The critical insight for LeetCode 2392 is independence. The constraints affecting row placement are entirely independent of the constraints affecting column placement.

1. Decomposition: We can solve for the row indices of numbers $1 \dots k$ completely ignoring their column positions, and vice versa.
2. Graph Representation:
   • rowConditions can be viewed as a directed graph where an edge $u \to v$ means $u$ must appear in a row index strictly smaller than $v$.
   • colConditions forms a second, separate directed graph where $u \to v$ means $u$ must appear in a column index strictly smaller than $v$.
3. Topological Sort: A topological sort of the "row graph" gives us a valid sequence of numbers from top to bottom. If the sort returns [3, 1, 2], it means number 3 goes in row 0, number 1 in row 1, and number 2 in row 2. We apply the same logic to the "column graph".
4. Cycle Detection: If either graph contains a cycle (e.g., 1 is above 2, 2 is above 3, and 3 is above 1), a topological sort is impossible, and no valid matrix exists.

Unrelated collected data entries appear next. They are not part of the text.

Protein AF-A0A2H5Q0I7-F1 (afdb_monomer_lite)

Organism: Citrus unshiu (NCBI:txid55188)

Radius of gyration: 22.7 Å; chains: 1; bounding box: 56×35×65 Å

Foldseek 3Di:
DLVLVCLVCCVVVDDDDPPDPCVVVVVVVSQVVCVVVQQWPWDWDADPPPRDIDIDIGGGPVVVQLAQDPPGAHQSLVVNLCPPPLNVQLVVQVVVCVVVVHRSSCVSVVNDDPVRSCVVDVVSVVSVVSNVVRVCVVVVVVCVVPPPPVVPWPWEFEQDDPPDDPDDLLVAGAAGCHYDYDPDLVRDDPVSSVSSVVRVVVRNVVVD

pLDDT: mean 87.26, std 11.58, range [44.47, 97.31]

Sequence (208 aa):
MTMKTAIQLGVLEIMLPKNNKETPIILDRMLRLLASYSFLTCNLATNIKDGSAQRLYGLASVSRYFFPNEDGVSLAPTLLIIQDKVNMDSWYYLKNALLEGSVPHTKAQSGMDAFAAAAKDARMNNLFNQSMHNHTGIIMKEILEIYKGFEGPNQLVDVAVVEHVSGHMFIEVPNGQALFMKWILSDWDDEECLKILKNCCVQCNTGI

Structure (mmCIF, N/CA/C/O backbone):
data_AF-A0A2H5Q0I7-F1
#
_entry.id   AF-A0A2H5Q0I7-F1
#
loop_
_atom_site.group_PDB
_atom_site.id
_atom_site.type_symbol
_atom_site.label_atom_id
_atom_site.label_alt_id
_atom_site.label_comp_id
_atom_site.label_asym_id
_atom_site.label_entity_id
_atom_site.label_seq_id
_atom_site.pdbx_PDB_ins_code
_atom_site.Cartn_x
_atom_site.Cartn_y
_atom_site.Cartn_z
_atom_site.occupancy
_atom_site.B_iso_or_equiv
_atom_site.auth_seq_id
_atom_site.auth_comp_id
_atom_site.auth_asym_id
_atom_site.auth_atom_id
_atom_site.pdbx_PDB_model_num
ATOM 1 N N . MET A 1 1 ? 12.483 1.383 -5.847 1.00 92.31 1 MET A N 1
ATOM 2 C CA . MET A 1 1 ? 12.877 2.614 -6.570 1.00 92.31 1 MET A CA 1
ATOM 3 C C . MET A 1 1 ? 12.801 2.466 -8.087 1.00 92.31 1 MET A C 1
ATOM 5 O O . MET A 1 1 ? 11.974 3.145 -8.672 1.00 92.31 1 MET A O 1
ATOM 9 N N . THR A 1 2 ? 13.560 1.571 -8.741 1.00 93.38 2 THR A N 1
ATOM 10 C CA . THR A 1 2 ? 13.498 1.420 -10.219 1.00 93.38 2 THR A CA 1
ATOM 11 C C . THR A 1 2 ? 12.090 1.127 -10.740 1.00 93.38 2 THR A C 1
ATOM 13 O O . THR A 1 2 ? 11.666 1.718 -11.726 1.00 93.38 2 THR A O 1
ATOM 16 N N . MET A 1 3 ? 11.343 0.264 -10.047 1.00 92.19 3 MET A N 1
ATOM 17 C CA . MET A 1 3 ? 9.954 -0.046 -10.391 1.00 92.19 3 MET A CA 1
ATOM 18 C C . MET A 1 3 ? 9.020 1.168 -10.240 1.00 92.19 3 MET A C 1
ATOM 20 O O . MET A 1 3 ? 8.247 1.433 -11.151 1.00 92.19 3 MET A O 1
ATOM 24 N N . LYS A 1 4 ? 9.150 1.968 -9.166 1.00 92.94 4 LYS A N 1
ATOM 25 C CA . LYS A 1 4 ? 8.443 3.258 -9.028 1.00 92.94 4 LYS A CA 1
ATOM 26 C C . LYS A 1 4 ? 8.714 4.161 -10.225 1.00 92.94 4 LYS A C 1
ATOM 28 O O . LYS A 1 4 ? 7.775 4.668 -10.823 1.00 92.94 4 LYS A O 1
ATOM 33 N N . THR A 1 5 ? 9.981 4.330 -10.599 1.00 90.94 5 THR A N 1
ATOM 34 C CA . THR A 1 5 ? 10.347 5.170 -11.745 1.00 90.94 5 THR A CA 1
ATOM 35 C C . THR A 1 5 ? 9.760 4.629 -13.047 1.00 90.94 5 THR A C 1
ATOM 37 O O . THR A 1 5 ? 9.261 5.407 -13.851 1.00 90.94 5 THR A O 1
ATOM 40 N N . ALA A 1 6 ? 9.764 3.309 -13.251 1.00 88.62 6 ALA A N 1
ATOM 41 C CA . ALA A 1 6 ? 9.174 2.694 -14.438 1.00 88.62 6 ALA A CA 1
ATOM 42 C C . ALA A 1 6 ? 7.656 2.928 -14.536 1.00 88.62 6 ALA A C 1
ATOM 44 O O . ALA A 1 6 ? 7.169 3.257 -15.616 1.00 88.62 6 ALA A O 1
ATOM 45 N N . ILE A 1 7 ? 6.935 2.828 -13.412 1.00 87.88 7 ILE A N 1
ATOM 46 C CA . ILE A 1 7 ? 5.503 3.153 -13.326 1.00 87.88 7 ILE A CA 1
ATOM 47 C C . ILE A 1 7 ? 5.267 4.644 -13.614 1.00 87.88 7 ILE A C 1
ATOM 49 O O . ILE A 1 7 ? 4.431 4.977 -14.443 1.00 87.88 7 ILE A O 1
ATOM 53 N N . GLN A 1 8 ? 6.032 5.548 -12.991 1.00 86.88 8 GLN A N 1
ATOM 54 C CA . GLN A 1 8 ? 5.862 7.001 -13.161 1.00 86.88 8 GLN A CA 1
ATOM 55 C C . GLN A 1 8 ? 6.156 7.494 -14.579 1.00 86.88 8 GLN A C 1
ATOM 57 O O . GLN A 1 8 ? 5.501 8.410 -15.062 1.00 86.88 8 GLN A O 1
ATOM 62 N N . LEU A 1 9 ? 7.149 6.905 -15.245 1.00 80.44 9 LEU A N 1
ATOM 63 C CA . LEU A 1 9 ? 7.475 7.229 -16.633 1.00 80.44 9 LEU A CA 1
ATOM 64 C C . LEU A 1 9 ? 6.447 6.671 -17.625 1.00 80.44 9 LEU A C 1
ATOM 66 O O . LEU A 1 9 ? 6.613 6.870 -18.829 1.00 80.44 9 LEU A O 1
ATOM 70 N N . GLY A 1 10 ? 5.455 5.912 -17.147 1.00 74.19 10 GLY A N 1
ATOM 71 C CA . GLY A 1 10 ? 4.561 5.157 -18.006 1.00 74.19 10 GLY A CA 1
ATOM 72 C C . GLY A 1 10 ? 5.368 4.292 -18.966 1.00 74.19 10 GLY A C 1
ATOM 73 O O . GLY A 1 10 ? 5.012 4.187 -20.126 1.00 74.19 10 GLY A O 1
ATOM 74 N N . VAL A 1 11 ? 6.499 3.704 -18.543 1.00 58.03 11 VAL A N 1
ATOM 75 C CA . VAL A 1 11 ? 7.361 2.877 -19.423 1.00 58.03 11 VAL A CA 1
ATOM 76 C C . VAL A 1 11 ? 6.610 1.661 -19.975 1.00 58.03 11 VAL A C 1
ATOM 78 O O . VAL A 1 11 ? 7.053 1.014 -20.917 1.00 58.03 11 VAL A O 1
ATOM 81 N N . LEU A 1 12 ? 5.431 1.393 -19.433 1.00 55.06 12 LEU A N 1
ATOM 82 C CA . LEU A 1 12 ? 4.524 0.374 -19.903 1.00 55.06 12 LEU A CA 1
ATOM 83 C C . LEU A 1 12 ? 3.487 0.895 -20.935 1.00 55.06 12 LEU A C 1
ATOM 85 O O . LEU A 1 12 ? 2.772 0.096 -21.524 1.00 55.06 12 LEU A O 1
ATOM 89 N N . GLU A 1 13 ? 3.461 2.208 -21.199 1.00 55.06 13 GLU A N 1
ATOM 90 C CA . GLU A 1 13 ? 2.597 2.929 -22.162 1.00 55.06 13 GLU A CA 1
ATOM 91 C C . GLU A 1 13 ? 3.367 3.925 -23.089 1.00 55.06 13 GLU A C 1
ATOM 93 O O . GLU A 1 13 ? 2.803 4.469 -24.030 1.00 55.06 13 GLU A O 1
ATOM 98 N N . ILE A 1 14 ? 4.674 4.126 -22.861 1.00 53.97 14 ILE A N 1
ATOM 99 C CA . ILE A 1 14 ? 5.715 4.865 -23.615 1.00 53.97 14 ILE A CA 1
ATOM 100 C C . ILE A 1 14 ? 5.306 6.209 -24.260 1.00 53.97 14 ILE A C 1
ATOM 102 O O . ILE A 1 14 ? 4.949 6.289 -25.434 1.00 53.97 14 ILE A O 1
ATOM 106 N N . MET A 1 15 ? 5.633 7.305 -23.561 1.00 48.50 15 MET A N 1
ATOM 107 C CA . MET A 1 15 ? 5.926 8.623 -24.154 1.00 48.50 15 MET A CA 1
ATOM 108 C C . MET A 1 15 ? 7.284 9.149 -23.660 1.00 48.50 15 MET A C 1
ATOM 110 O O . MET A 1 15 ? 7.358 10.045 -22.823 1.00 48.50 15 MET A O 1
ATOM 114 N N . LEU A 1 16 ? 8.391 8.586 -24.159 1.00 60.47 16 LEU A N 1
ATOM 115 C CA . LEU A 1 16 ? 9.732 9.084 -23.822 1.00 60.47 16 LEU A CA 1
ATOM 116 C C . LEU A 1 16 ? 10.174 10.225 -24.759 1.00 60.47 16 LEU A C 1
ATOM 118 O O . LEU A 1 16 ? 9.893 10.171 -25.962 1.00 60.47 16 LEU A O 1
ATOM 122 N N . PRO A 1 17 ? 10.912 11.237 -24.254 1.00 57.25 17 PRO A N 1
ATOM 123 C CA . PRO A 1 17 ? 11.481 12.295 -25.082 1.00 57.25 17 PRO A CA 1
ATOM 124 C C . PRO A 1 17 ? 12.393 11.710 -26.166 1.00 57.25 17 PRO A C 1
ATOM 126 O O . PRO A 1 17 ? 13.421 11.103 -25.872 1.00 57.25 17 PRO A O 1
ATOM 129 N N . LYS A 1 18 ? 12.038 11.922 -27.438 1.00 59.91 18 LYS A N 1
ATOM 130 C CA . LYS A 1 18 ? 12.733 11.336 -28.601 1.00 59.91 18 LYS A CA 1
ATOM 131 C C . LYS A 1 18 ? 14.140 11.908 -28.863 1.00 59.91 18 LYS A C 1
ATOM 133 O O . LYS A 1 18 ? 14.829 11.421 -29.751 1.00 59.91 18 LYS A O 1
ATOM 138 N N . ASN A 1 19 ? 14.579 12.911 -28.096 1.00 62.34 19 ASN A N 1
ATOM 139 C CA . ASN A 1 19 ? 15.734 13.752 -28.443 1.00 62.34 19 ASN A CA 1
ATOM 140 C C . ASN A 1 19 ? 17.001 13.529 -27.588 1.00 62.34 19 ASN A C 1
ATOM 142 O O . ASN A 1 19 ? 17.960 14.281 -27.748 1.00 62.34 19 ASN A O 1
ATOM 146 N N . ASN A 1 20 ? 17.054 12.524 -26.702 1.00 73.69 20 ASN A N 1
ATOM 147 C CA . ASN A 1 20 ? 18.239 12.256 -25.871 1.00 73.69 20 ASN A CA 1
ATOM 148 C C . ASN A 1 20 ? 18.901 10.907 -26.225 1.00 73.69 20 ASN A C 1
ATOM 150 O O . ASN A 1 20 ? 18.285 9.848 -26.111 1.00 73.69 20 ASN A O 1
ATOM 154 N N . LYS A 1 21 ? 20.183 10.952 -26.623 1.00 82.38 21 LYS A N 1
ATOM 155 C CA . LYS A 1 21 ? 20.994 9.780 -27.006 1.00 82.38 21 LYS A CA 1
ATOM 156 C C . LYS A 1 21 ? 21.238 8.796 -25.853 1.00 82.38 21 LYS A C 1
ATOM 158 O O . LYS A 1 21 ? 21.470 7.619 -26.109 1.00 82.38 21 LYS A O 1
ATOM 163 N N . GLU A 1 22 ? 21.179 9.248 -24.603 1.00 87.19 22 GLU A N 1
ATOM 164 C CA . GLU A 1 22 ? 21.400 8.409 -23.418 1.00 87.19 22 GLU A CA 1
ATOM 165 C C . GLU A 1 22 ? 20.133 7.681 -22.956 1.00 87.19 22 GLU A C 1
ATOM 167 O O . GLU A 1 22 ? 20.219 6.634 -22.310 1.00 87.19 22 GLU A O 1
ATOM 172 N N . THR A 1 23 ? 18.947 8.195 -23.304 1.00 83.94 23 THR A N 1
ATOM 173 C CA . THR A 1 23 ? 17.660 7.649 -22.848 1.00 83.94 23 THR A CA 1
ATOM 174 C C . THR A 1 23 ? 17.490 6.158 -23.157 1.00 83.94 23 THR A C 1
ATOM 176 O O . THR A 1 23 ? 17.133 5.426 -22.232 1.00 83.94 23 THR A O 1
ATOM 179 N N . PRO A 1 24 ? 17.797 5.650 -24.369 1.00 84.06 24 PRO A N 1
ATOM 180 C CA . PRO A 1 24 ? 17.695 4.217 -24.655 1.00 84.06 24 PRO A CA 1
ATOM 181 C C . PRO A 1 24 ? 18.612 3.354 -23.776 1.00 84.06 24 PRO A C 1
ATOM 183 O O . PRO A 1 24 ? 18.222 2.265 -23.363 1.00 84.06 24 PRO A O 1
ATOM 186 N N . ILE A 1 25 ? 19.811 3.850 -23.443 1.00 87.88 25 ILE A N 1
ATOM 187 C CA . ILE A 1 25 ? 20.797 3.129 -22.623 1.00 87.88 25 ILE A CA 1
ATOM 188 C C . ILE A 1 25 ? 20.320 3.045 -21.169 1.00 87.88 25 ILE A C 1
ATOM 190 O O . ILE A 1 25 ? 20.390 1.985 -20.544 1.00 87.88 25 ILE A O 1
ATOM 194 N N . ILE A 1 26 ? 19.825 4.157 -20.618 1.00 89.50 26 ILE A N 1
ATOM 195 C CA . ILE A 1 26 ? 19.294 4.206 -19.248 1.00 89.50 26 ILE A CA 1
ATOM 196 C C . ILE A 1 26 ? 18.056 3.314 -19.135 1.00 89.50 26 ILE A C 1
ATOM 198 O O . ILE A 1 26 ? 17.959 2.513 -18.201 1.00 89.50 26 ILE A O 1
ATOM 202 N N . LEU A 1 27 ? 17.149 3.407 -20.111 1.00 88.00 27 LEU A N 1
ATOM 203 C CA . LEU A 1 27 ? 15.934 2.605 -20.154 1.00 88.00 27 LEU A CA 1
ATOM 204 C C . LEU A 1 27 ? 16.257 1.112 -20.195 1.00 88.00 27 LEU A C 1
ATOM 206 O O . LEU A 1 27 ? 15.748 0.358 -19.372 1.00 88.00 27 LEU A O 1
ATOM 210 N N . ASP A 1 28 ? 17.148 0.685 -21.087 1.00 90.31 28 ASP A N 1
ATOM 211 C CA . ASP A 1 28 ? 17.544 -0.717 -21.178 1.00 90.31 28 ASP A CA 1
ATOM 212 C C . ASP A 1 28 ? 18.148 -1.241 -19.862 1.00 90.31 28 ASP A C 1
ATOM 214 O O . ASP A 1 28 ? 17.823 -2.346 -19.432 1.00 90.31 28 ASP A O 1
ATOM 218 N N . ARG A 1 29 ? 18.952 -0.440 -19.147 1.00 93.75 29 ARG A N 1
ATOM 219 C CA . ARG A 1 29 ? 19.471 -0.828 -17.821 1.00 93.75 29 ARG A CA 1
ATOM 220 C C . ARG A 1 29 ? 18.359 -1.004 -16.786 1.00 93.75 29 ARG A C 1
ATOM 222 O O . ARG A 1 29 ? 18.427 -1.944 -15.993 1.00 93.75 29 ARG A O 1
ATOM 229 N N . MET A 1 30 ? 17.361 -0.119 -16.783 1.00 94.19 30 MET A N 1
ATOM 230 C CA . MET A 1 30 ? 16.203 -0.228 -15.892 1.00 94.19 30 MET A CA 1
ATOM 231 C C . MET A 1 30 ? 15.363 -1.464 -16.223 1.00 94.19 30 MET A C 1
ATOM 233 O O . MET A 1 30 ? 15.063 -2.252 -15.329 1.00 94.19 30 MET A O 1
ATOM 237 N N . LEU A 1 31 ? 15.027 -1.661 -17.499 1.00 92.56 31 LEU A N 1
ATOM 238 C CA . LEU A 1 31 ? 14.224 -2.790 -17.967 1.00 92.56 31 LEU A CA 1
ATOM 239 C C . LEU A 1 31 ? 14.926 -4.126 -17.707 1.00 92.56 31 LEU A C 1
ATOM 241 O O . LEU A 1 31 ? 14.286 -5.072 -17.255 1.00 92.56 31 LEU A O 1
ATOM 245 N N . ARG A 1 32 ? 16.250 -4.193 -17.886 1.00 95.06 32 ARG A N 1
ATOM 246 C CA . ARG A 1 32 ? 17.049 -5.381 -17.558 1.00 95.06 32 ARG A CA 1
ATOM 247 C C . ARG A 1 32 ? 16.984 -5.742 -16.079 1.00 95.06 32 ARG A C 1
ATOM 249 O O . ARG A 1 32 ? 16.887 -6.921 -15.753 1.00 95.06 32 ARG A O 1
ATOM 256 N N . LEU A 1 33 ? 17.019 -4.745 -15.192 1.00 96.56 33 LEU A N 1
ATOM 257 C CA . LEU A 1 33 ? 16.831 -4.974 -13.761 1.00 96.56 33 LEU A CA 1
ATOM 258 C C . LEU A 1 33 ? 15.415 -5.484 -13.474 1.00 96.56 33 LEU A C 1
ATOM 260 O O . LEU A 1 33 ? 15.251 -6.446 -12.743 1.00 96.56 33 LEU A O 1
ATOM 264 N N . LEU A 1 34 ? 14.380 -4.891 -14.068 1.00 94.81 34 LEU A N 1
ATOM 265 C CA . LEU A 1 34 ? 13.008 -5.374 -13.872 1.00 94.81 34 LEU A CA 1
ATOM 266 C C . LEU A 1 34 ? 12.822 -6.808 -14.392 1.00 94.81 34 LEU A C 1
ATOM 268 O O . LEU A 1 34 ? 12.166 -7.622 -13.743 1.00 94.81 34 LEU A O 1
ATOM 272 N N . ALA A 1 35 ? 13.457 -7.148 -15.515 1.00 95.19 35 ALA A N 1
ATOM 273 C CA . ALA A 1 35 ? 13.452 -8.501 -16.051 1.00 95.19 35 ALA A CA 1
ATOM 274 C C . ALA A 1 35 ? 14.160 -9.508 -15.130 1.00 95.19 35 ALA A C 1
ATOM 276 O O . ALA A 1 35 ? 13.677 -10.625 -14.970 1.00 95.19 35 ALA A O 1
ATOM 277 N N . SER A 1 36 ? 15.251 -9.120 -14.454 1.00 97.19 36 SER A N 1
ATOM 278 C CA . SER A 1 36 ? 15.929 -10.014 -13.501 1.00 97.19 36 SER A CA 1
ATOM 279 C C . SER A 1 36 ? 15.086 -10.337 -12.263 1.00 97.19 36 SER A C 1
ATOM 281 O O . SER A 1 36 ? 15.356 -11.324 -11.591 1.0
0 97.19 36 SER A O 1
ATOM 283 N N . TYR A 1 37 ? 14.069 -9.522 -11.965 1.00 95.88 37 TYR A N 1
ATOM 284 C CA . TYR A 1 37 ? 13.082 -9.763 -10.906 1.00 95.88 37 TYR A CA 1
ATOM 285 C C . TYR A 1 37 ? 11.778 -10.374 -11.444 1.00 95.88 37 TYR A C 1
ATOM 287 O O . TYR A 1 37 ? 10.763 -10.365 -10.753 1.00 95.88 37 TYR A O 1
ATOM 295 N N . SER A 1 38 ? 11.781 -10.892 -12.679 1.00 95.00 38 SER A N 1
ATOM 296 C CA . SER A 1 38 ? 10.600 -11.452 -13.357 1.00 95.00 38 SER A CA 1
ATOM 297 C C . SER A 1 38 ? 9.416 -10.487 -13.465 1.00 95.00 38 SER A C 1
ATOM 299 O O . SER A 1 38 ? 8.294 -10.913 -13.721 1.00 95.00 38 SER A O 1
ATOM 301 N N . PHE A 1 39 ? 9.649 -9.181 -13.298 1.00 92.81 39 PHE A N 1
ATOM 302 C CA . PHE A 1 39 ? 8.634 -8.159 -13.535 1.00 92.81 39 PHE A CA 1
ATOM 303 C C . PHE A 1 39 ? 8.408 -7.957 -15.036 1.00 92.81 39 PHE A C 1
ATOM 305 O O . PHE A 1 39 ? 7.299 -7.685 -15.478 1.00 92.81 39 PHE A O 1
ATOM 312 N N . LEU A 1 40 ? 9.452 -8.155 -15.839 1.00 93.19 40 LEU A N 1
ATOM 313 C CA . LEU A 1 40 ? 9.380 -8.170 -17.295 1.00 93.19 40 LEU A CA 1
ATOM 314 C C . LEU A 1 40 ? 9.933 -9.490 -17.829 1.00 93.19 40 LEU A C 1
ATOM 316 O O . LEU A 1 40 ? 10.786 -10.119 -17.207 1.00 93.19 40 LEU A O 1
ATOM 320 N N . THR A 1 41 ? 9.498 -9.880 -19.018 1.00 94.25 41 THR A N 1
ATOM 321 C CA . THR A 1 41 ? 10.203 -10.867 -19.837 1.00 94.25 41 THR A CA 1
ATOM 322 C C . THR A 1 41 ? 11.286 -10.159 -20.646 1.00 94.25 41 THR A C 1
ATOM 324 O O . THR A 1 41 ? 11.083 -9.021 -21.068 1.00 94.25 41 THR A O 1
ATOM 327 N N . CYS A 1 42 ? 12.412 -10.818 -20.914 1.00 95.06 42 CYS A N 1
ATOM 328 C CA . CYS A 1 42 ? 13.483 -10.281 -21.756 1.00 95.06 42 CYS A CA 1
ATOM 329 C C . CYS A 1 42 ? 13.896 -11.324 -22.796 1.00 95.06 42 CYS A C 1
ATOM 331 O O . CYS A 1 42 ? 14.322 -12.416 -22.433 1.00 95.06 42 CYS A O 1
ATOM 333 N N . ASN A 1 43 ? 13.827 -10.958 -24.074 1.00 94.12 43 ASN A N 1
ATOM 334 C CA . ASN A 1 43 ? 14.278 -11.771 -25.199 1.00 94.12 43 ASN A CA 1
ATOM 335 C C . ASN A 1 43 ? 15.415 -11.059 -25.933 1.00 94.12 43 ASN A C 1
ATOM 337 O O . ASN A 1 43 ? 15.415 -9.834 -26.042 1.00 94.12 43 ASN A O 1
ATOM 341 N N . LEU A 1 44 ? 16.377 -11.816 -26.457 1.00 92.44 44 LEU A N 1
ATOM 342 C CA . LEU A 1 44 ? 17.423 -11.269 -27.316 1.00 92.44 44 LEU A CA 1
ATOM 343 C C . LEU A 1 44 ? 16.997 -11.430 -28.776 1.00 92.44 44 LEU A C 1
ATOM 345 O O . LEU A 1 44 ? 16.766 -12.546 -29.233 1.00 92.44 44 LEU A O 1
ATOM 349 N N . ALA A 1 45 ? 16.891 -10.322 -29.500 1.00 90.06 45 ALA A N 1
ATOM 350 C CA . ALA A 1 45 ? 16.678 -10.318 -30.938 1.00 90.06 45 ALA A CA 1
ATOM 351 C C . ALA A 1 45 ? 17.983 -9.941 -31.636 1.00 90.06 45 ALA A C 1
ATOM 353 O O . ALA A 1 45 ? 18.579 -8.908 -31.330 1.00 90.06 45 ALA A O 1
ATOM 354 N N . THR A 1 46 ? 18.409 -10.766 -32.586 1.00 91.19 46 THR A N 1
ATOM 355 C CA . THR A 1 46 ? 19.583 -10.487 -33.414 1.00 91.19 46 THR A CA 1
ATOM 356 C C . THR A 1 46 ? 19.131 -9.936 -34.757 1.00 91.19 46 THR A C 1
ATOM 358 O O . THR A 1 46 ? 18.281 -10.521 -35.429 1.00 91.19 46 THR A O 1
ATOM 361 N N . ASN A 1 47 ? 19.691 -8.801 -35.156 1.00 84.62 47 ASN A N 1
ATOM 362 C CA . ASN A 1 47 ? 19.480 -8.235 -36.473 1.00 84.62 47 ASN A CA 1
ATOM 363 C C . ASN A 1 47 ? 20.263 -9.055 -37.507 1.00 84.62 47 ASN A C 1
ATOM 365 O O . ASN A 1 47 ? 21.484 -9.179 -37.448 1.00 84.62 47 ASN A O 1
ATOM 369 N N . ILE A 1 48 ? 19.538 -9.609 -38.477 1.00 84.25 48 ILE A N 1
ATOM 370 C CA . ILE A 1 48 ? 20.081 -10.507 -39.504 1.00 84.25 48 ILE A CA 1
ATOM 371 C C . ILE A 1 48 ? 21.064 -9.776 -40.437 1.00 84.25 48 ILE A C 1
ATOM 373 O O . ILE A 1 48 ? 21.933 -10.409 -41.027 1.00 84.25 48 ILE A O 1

Visual Description: Imagine the numbers $1$ to $k$ as nodes in a graph. For the row conditions, draw a directed arrow from the "above" number to the "below" number. Kahn's algorithm visualizes this by identifying nodes with no incoming arrows (in-degree 0)—these are the candidates for the topmost available row. Once a number is placed, we remove it and its outgoing arrows, potentially freeing up new numbers to be placed in the next row. This process repeats layer by layer.

Algorithm Strategy: Graph BFS - Topological Sort (Kahn's Algorithm)

We will implement Kahn's Algorithm twice: once for rows and once for columns.

1. Graph Construction: For the given conditions (row or col), build an adjacency list and an in_degree array. The in_degree array tracks how many prerequisites each number has.
2. Queue Initialization: Push all numbers with an in_degree of 0 into a queue. These numbers have no dependencies and can be placed first.
3. Process Queue (BFS):
   • Pop a number u from the queue and add it to the result list.
   • Iterate through all neighbors v of u (where $u \to v$).
   • Decrement the in_degree of v.
   • If v's in_degree becomes 0, push v into the queue.
4. Validation: If the size of the result list is less than $k$, a cycle exists. Return an empty matrix immediately.
5. Matrix Assembly:
   • Map each number to its index in the row topological sort (its row coordinate).
   • Map each number to its index in the column topological sort (its column coordinate).
   • Initialize a $k \times k$ matrix with zeros.
   • Place each number $1 \dots k$ at its calculated (row, col) coordinate.

Execution Flow

Let's trace the logic with $k=3$, rowConditions=[[1,2], [3,2]], colConditions=[[2,1], [3,2]].

1. Solve Row Constraints:

   • Edges: $1 \to 2$, $3 \to 2$.
   • In-degrees: $\{1: 0, 2: 2, 3: 0\}$.
   • Queue initially: $[1, 3]$ (order in queue doesn't matter for validity).
   • Pop 1: Add to rowOrder. Decrement 2's degree (now 1).
   • Pop 3: Add to rowOrder. Decrement 2's degree (now 0). Push 2.
   • Pop 2: Add to rowOrder.
   • rowOrder: $[1, 3, 2]$ (Indices: 1 is at row 0, 3 at row 1, 2 at row 2).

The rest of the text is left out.